◆ TASK INPUTS ◆
•••••
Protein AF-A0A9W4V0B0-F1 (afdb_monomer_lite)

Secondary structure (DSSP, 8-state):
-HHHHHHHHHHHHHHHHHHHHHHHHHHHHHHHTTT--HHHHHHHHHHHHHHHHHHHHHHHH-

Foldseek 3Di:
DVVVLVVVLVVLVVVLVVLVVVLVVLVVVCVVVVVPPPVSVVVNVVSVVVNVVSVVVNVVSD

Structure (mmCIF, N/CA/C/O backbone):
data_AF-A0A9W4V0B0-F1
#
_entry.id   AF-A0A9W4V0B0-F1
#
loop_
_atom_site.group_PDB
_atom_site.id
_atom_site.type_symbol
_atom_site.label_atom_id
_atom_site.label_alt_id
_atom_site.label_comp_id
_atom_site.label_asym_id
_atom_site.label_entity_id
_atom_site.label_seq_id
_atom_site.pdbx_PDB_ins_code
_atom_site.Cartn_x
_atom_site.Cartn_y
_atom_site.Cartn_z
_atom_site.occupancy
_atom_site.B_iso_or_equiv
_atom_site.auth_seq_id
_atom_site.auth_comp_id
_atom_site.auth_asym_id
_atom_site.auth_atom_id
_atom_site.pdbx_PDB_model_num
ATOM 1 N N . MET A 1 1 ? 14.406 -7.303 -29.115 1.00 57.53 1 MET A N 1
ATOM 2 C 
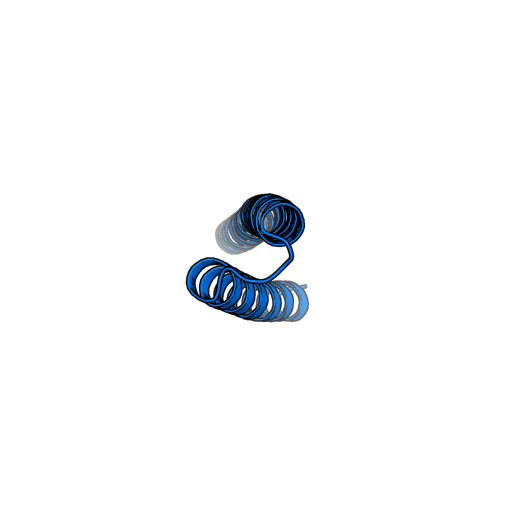CA . MET A 1 1 ? 14.705 -7.772 -27.743 1.00 57.53 1 MET A CA 1
ATOM 3 C C . MET A 1 1 ? 14.647 -6.629 -26.723 1.00 57.53 1 MET A C 1
ATOM 5 O O . MET A 1 1 ? 14.486 -6.924 -25.549 1.00 57.53 1 MET A O 1
ATOM 9 N N . ASP A 1 2 ? 14.720 -5.355 -27.141 1.00 65.50 2 ASP A N 1
ATOM 10 C CA . ASP A 1 2 ? 14.518 -4.200 -26.242 1.00 65.50 2 ASP A CA 1
ATOM 11 C C . ASP A 1 2 ? 13.039 -3.898 -25.937 1.00 65.50 2 ASP A C 1
ATOM 13 O O . ASP A 1 2 ? 12.726 -3.448 -24.836 1.00 65.50 2 ASP A O 1
ATOM 17 N N . ASP A 1 3 ? 12.119 -4.217 -26.854 1.00 72.12 3 ASP A N 1
ATOM 18 C CA . ASP A 1 3 ? 10.687 -3.922 -26.679 1.00 72.12 3 ASP A CA 1
ATOM 19 C C . ASP A 1 3 ? 10.055 -4.683 -25.499 1.00 72.12 3 ASP A C 1
ATOM 21 O O . ASP A 1 3 ? 9.250 -4.119 -24.757 1.00 72.12 3 ASP A O 1
ATOM 25 N N . ASP A 1 4 ? 10.472 -5.933 -25.268 1.00 81.75 4 ASP A N 1
ATOM 26 C CA . ASP A 1 4 ? 9.939 -6.774 -24.187 1.00 81.75 4 ASP A CA 1
ATOM 27 C C . ASP A 1 4 ? 10.328 -6.237 -22.801 1.00 81.75 4 ASP A C 1
ATOM 29 O O . ASP A 1 4 ? 9.508 -6.213 -21.884 1.00 81.75 4 ASP A O 1
ATOM 33 N N . LYS A 1 5 ? 11.561 -5.733 -22.657 1.00 81.88 5 LYS A N 1
ATOM 34 C CA . LYS A 1 5 ? 12.040 -5.125 -21.406 1.00 81.88 5 LYS A CA 1
ATOM 35 C C . LYS A 1 5 ? 11.392 -3.767 -21.148 1.00 81.88 5 LYS A C 1
ATOM 37 O O . LYS A 1 5 ? 11.081 -3.444 -20.004 1.00 81.88 5 LYS A O 1
ATOM 42 N N . GLY A 1 6 ? 11.161 -2.983 -22.203 1.00 85.88 6 GLY A N 1
ATOM 43 C CA . GLY A 1 6 ? 10.419 -1.726 -22.107 1.00 85.88 6 GLY A CA 1
ATOM 44 C C . GLY A 1 6 ? 8.975 -1.946 -21.650 1.00 85.88 6 GLY A C 1
ATOM 45 O O . GLY A 1 6 ? 8.494 -1.245 -20.760 1.00 85.88 6 GLY A O 1
ATOM 46 N N . ALA A 1 7 ? 8.301 -2.960 -22.200 1.00 90.19 7 ALA A N 1
ATOM 47 C CA . ALA A 1 7 ? 6.953 -3.339 -21.788 1.00 90.19 7 ALA A CA 1
ATOM 48 C C . ALA A 1 7 ? 6.904 -3.837 -20.333 1.00 90.19 7 ALA A C 1
ATOM 50 O O . ALA A 1 7 ? 6.019 -3.429 -19.579 1.00 90.19 7 ALA A O 1
ATOM 51 N N . GLU A 1 8 ? 7.873 -4.658 -19.917 1.00 88.88 8 GLU A N 1
ATOM 52 C CA . GLU A 1 8 ? 7.992 -5.136 -18.533 1.00 88.88 8 GLU A CA 1
ATOM 53 C C . GLU A 1 8 ? 8.202 -3.977 -17.547 1.00 88.88 8 GLU A C 1
ATOM 55 O O . GLU A 1 8 ? 7.549 -3.912 -16.503 1.00 88.88 8 GLU A O 1
ATOM 60 N N . PHE A 1 9 ? 9.051 -3.009 -17.899 1.00 89.44 9 PHE A N 1
ATOM 61 C CA . PHE A 1 9 ? 9.279 -1.826 -17.076 1.00 89.44 9 PHE A CA 1
ATOM 62 C C . PHE A 1 9 ? 8.018 -0.960 -16.945 1.00 89.44 9 PHE A C 1
ATOM 64 O O . PHE A 1 9 ? 7.658 -0.548 -15.841 1.00 89.44 9 PHE A O 1
ATOM 71 N N . LEU A 1 10 ? 7.298 -0.722 -18.047 1.00 91.62 10 LEU A N 1
ATOM 72 C CA . LEU A 1 10 ? 6.045 0.040 -18.028 1.00 91.62 10 LEU A CA 1
ATOM 73 C C . LEU A 1 10 ? 4.943 -0.660 -17.221 1.00 91.62 10 LEU A C 1
ATOM 75 O O . LEU A 1 10 ? 4.220 0.011 -16.478 1.00 91.62 10 LEU A O 1
ATOM 79 N N . ASP A 1 11 ? 4.828 -1.989 -17.312 1.00 92.62 11 ASP A N 1
ATOM 80 C CA . ASP A 1 11 ? 3.904 -2.745 -16.460 1.00 92.62 11 ASP A CA 1
ATOM 81 C C . ASP A 1 11 ? 4.268 -2.581 -14.982 1.00 92.62 11 ASP A C 1
ATOM 83 O O . ASP A 1 11 ? 3.401 -2.288 -14.155 1.00 92.62 11 ASP A O 1
ATOM 87 N N . MET A 1 12 ? 5.557 -2.671 -14.650 1.00 92.25 12 MET A N 1
ATOM 88 C CA . MET A 1 12 ? 6.044 -2.509 -13.284 1.00 92.25 12 MET A CA 1
ATOM 89 C C . MET A 1 12 ? 5.703 -1.124 -12.705 1.00 92.25 12 MET A C 1
ATOM 91 O O . MET A 1 12 ? 5.197 -1.040 -11.581 1.00 92.25 12 MET A O 1
ATOM 95 N N . ILE A 1 13 ? 5.859 -0.049 -13.487 1.00 92.62 13 ILE A N 1
ATOM 96 C CA . ILE A 1 13 ? 5.417 1.307 -13.113 1.00 92.62 13 ILE A CA 1
ATOM 97 C C . ILE A 1 13 ? 3.896 1.357 -12.902 1.00 92.62 13 ILE A C 1
ATOM 99 O O . ILE A 1 13 ? 3.416 1.897 -11.901 1.00 92.62 13 ILE A O 1
ATOM 103 N N . GLY A 1 14 ? 3.121 0.748 -13.804 1.00 93.62 14 GLY A N 1
ATOM 104 C CA . GLY A 1 14 ? 1.666 0.670 -13.676 1.00 93.62 14 GLY A CA 1
ATOM 105 C C . GLY A 1 14 ? 1.217 -0.078 -12.416 1.00 93.62 14 GLY A C 1
ATOM 106 O O . GLY A 1 14 ? 0.257 0.326 -11.753 1.00 93.62 14 GLY A O 1
ATOM 107 N N . ARG A 1 15 ? 1.921 -1.153 -12.042 1.00 93.50 15 ARG A N 1
ATOM 108 C CA . ARG A 1 15 ? 1.681 -1.891 -10.793 1.00 93.50 15 ARG A CA 1
ATOM 109 C C . ARG A 1 15 ? 2.006 -1.035 -9.570 1.00 93.50 15 ARG A C 1
ATOM 111 O O . ARG A 1 15 ? 1.214 -1.044 -8.628 1.00 93.50 15 ARG A O 1
ATOM 118 N N . GLN A 1 16 ? 3.088 -0.255 -9.603 1.00 93.12 16 GLN A N 1
ATOM 119 C CA . GLN A 1 16 ? 3.432 0.666 -8.517 1.00 93.12 16 GLN A CA 1
ATOM 120 C C . GLN A 1 16 ? 2.350 1.737 -8.307 1.00 93.12 16 GLN A C 1
ATOM 122 O O . GLN A 1 16 ? 1.941 1.957 -7.167 1.00 93.12 16 GLN A O 1
ATOM 127 N N . ALA A 1 17 ? 1.841 2.356 -9.375 1.00 93.81 17 ALA A N 1
ATOM 128 C CA . ALA A 1 17 ? 0.796 3.380 -9.272 1.00 93.81 17 ALA A CA 1
ATOM 129 C C . ALA A 1 17 ? -0.484 2.835 -8.609 1.00 93.81 17 ALA A C 1
ATOM 131 O O . ALA A 1 17 ? -0.981 3.398 -7.632 1.00 93.81 17 ALA A O 1
ATOM 132 N N . ARG A 1 18 ? -0.965 1.667 -9.061 1.00 95.81 18 ARG A N 1
ATOM 133 C CA . ARG A 1 18 ? -2.136 0.995 -8.464 1.00 95.81 18 ARG A CA 1
ATOM 134 C C . ARG A 1 18 ? -1.913 0.623 -6.999 1.00 95.81 18 ARG A C 1
ATOM 136 O O . ARG A 1 18 ? -2.842 0.652 -6.193 1.00 95.81 18 ARG A O 1
ATOM 143 N N . LEU A 1 19 ? -0.690 0.239 -6.641 1.00 95.19 19 LEU A N 1
ATOM 144 C CA . LEU A 1 19 ? -0.357 -0.099 -5.264 1.00 95.19 19 LEU A CA 1
ATOM 145 C C . LEU A 1 19 ? -0.357 1.136 -4.356 1.00 95.19 19 LEU A C 1
ATOM 147 O O . LEU A 1 19 ? -0.892 1.071 -3.251 1.00 95.19 19 LEU A O 1
ATOM 151 N N . GLN A 1 20 ? 0.156 2.270 -4.836 1.00 94.44 20 GLN A N 1
ATOM 152 C CA . GLN A 1 20 ? 0.102 3.541 -4.112 1.00 94.44 20 GLN A CA 1
ATOM 153 C
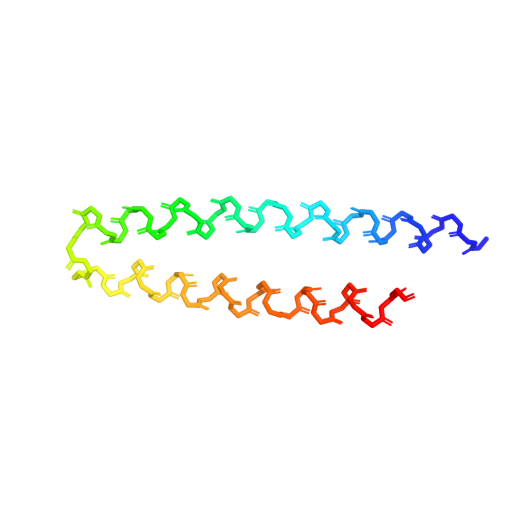 C . GLN A 1 20 ? -1.342 3.983 -3.844 1.00 94.44 20 GLN A C 1
ATOM 155 O O . GLN A 1 20 ? -1.663 4.361 -2.717 1.00 94.44 20 GLN A O 1
ATOM 160 N N . GLU A 1 21 ? -2.242 3.850 -4.821 1.00 96.31 21 GLU A N 1
ATOM 161 C CA . GLU A 1 21 ? -3.672 4.129 -4.620 1.00 96.31 21 GLU A CA 1
ATOM 162 C C . GLU A 1 21 ? -4.286 3.251 -3.517 1.00 96.31 21 GLU A C 1
ATOM 164 O O . GLU A 1 21 ? -5.019 3.740 -2.651 1.00 96.31 21 GLU A O 1
ATOM 169 N N . ARG A 1 22 ? -3.954 1.951 -3.497 1.00 95.38 22 ARG A N 1
ATOM 170 C CA . ARG A 1 22 ? -4.419 1.020 -2.455 1.00 95.38 22 ARG A CA 1
ATOM 171 C C . ARG A 1 22 ? -3.894 1.406 -1.073 1.00 95.38 22 ARG A C 1
ATOM 173 O O . ARG A 1 22 ? -4.677 1.397 -0.124 1.00 95.38 22 ARG A O 1
ATOM 180 N N . ILE A 1 23 ? -2.612 1.764 -0.965 1.00 94.94 23 ILE A N 1
ATOM 181 C CA . ILE A 1 23 ? -1.985 2.222 0.285 1.00 94.94 23 ILE A CA 1
ATOM 182 C C . ILE A 1 23 ? -2.715 3.454 0.817 1.00 94.94 23 ILE A C 1
ATOM 184 O O . ILE A 1 23 ? -3.154 3.450 1.965 1.00 94.94 23 ILE A O 1
ATOM 188 N N . VAL A 1 24 ? -2.919 4.474 -0.024 1.00 96.00 24 VAL A N 1
ATOM 189 C CA . VAL A 1 24 ? -3.619 5.709 0.365 1.00 96.00 24 VAL A CA 1
ATOM 190 C C . VAL A 1 24 ? -5.045 5.404 0.829 1.00 96.00 24 VAL A C 1
ATOM 192 O O . VAL A 1 24 ? -5.463 5.867 1.891 1.00 96.00 24 VAL A O 1
ATOM 195 N N . GLY A 1 25 ? -5.781 4.568 0.091 1.00 94.25 25 GLY A N 1
ATOM 196 C CA . GLY A 1 25 ? -7.142 4.180 0.462 1.00 94.25 25 GLY A CA 1
ATOM 197 C C . GLY A 1 25 ? -7.225 3.407 1.785 1.00 94.25 25 GLY A C 1
ATOM 198 O O . GLY A 1 25 ? -8.157 3.617 2.563 1.00 94.25 25 GLY A O 1
ATOM 199 N N . ARG A 1 26 ? -6.260 2.522 2.068 1.00 92.31 26 ARG A N 1
ATOM 200 C CA . ARG A 1 26 ? -6.186 1.767 3.335 1.00 92.31 26 ARG A CA 1
ATOM 201 C C . ARG A 1 26 ? -5.778 2.655 4.502 1.00 92.31 26 ARG A C 1
ATOM 203 O O . ARG A 1 26 ? -6.437 2.608 5.536 1.00 92.31 26 ARG A O 1
ATOM 210 N N . ALA A 1 27 ? -4.776 3.510 4.318 1.00 92.06 27 ALA A N 1
ATOM 211 C CA . ALA A 1 27 ? -4.351 4.472 5.328 1.00 92.06 27 ALA A CA 1
ATOM 212 C C . ALA A 1 27 ? -5.492 5.426 5.718 1.00 92.06 27 ALA A C 1
ATOM 214 O O . ALA A 1 27 ? -5.725 5.651 6.903 1.00 92.06 27 ALA A O 1
ATOM 215 N N . ALA A 1 28 ? -6.265 5.918 4.742 1.00 94.94 28 ALA A N 1
ATOM 216 C CA . ALA A 1 28 ? -7.429 6.764 5.004 1.00 94.94 28 ALA A CA 1
ATOM 217 C C . ALA A 1 28 ? -8.512 6.039 5.823 1.00 94.94 28 ALA A C 1
ATOM 219 O O . ALA A 1 28 ? -9.067 6.608 6.763 1.00 94.94 28 ALA A O 1
ATOM 220 N N . ARG A 1 29 ? -8.790 4.767 5.507 1.00 91.25 29 ARG A N 1
ATOM 221 C CA . ARG A 1 29 ? -9.733 3.940 6.280 1.00 91.25 29 ARG A CA 1
ATOM 222 C C . ARG A 1 29 ? -9.234 3.670 7.699 1.00 91.25 29 ARG A C 1
ATOM 224 O O . ARG A 1 29 ? -10.027 3.734 8.630 1.00 91.25 29 ARG A O 1
ATOM 231 N N . LEU A 1 30 ? -7.936 3.423 7.870 1.00 89.25 30 LEU A N 1
ATOM 232 C CA . LEU A 1 30 ? -7.337 3.158 9.177 1.00 89.25 30 LEU A CA 1
ATOM 233 C C . LEU A 1 30 ? -7.354 4.411 10.052 1.00 89.25 30 LEU A C 1
ATOM 235 O O . LEU A 1 30 ? -7.703 4.331 11.226 1.00 89.25 30 LEU A O 1
ATOM 239 N N . ALA A 1 31 ? -7.080 5.575 9.461 1.00 92.06 31 ALA A N 1
ATOM 240 C CA . ALA A 1 31 ? -7.233 6.862 10.127 1.00 92.06 31 ALA A CA 1
ATOM 241 C C . ALA A 1 31 ? -8.692 7.118 10.548 1.00 92.06 31 ALA A C 1
ATOM 243 O O . ALA A 1 31 ? -8.930 7.556 11.672 1.00 92.06 31 ALA A O 1
ATOM 244 N N . ALA A 1 32 ? -9.670 6.795 9.693 1.00 93.25 32 ALA A N 1
ATOM 245 C CA . ALA A 1 32 ? -11.092 6.911 10.026 1.00 93.25 32 ALA A CA 1
ATOM 246 C C . ALA A 1 32 ? -11.529 5.947 11.147 1.00 93.25 32 ALA A C 1
ATOM 248 O O . ALA A 1 32 ? -12.397 6.292 11.943 1.00 93.25 32 ALA A O 1
ATOM 249 N N . ALA A 1 33 ? -10.899 4.773 11.240 1.00 90.81 33 ALA A N 1
ATOM 250 C CA . ALA A 1 33 ? -11.091 3.809 12.323 1.00 90.81 33 ALA A CA 1
ATOM 251 C C . ALA A 1 33 ? -10.299 4.152 13.603 1.00 90.81 33 ALA A C 1
ATOM 253 O O . ALA A 1 33 ? -10.246 3.346 14.527 1.00 90.81 33 ALA A O 1
ATOM 254 N N . GLY A 1 34 ? -9.637 5.314 13.665 1.00 91.56 34 GLY A N 1
ATOM 255 C CA . GLY A 1 34 ? -8.843 5.710 14.830 1.00 91.56 34 GLY A CA 1
ATOM 256 C C . GLY A 1 34 ? -7.609 4.835 15.065 1.00 91.56 34 GLY A C 1
ATOM 257 O O . GLY A 1 34 ? -7.121 4.773 16.187 1.00 91.56 34 GLY A O 1
ATOM 258 N N . TRP A 1 35 ? -7.099 4.177 14.018 1.00 87.56 35 TRP A N 1
ATOM 259 C CA . TRP A 1 35 ? -5.962 3.248 14.060 1.00 87.56 35 TRP A CA 1
ATOM 260 C C . TRP A
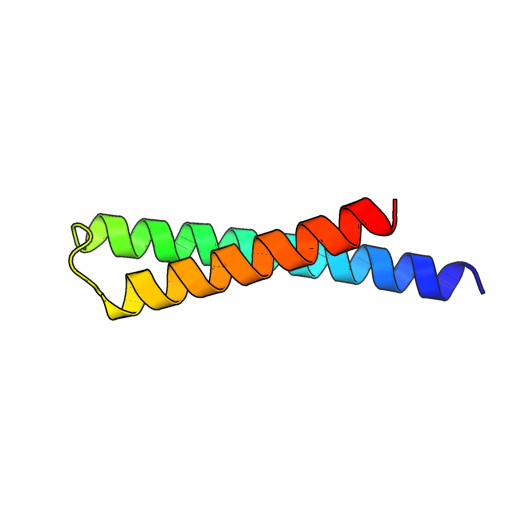 1 35 ? -6.182 1.952 14.854 1.00 87.56 35 TRP A C 1
ATOM 262 O O . TRP A 1 35 ? -5.225 1.200 15.044 1.00 87.56 35 TRP A O 1
ATOM 272 N N . ASP A 1 36 ? -7.419 1.663 15.262 1.00 89.88 36 ASP A N 1
ATOM 273 C CA . ASP A 1 36 ? -7.758 0.516 16.120 1.00 89.88 36 ASP A CA 1
ATOM 274 C C . ASP A 1 36 ? -8.187 -0.738 15.330 1.00 89.88 36 ASP A C 1
ATOM 276 O O . ASP A 1 36 ? -8.587 -1.759 15.884 1.00 89.88 36 ASP A O 1
ATOM 280 N N . ASP A 1 37 ? -8.086 -0.688 14.000 1.00 91.94 37 ASP A N 1
ATOM 281 C CA . ASP A 1 37 ? -8.371 -1.827 13.130 1.
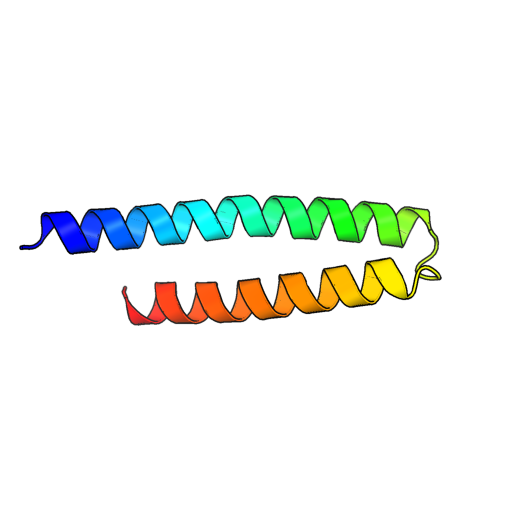00 91.94 37 ASP A CA 1
ATOM 282 C C . ASP A 1 37 ? -7.077 -2.588 12.804 1.00 91.94 37 ASP A C 1
ATOM 284 O O . ASP A 1 37 ? -6.345 -2.275 11.858 1.00 91.94 37 ASP A O 1
ATOM 288 N N . ALA A 1 38 ? -6.784 -3.603 13.619 1.00 92.12 38 ALA A N 1
ATOM 289 C CA . ALA A 1 38 ? -5.593 -4.437 13.474 1.00 92.12 38 ALA A CA 1
ATOM 290 C C . ALA A 1 38 ? -5.538 -5.189 12.131 1.00 92.12 38 ALA A C 1
ATOM 292 O O . ALA A 1 38 ? -4.451 -5.379 11.583 1.00 92.12 38 ALA A O 1
ATOM 293 N N . ALA A 1 39 ? -6.689 -5.594 11.581 1.00 90.94 39 ALA A N 1
ATOM 294 C CA . ALA A 1 39 ? -6.744 -6.290 10.298 1.00 90.94 39 ALA A CA 1
ATOM 295 C C . ALA A 1 39 ? -6.376 -5.341 9.151 1.00 90.94 39 ALA A C 1
ATOM 297 O O . ALA A 1 39 ? -5.565 -5.680 8.288 1.00 90.94 39 ALA A O 1
ATOM 298 N N . LEU A 1 40 ? -6.911 -4.122 9.184 1.00 90.69 40 LEU A N 1
ATOM 299 C CA . LEU A 1 40 ? -6.607 -3.091 8.201 1.00 90.69 40 LEU A CA 1
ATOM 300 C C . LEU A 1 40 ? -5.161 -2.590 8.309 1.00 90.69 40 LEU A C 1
•••••
Your answer should be the exact lines above from the one with "ATOM 190 C C" through the one with "ATOM 203 O O", both included, and nothing besides.

◆ TASK RESPONSE ◆
ATOM 190 C C . VAL A 1 24 ? -5.045 5.404 0.829 1.00 96.00 24 VAL A C 1
ATOM 192 O O . VAL A 1 24 ? -5.463 5.867 1.891 1.00 96.00 24 VAL A O 1
ATOM 195 N N . GLY A 1 25 ? -5.781 4.568 0.091 1.00 94.25 25 GLY A N 1
ATOM 196 C CA . GLY A 1 25 ? -7.142 4.180 0.462 1.00 94.25 25 GLY A CA 1
ATOM 197 C C . GLY A 1 25 ? -7.225 3.407 1.785 1.00 94.25 25 GLY A C 1
ATOM 198 O O . GLY A 1 25 ? -8.157 3.617 2.563 1.00 94.25 25 GLY A O 1
ATOM 199 N N . ARG A 1 26 ? -6.260 2.522 2.068 1.00 92.31 26 ARG A N 1
ATOM 200 C CA . ARG A 1 26 ? -6.186 1.767 3.335 1.00 92.31 26 ARG A CA 1
ATOM 201 C C . ARG A 1 26 ? -5.778 2.655 4.502 1.00 92.31 26 ARG A C 1
ATOM 203 O O . ARG A 1 26 ? -6.437 2.608 5.536 1.00 92.31 26 ARG A O 1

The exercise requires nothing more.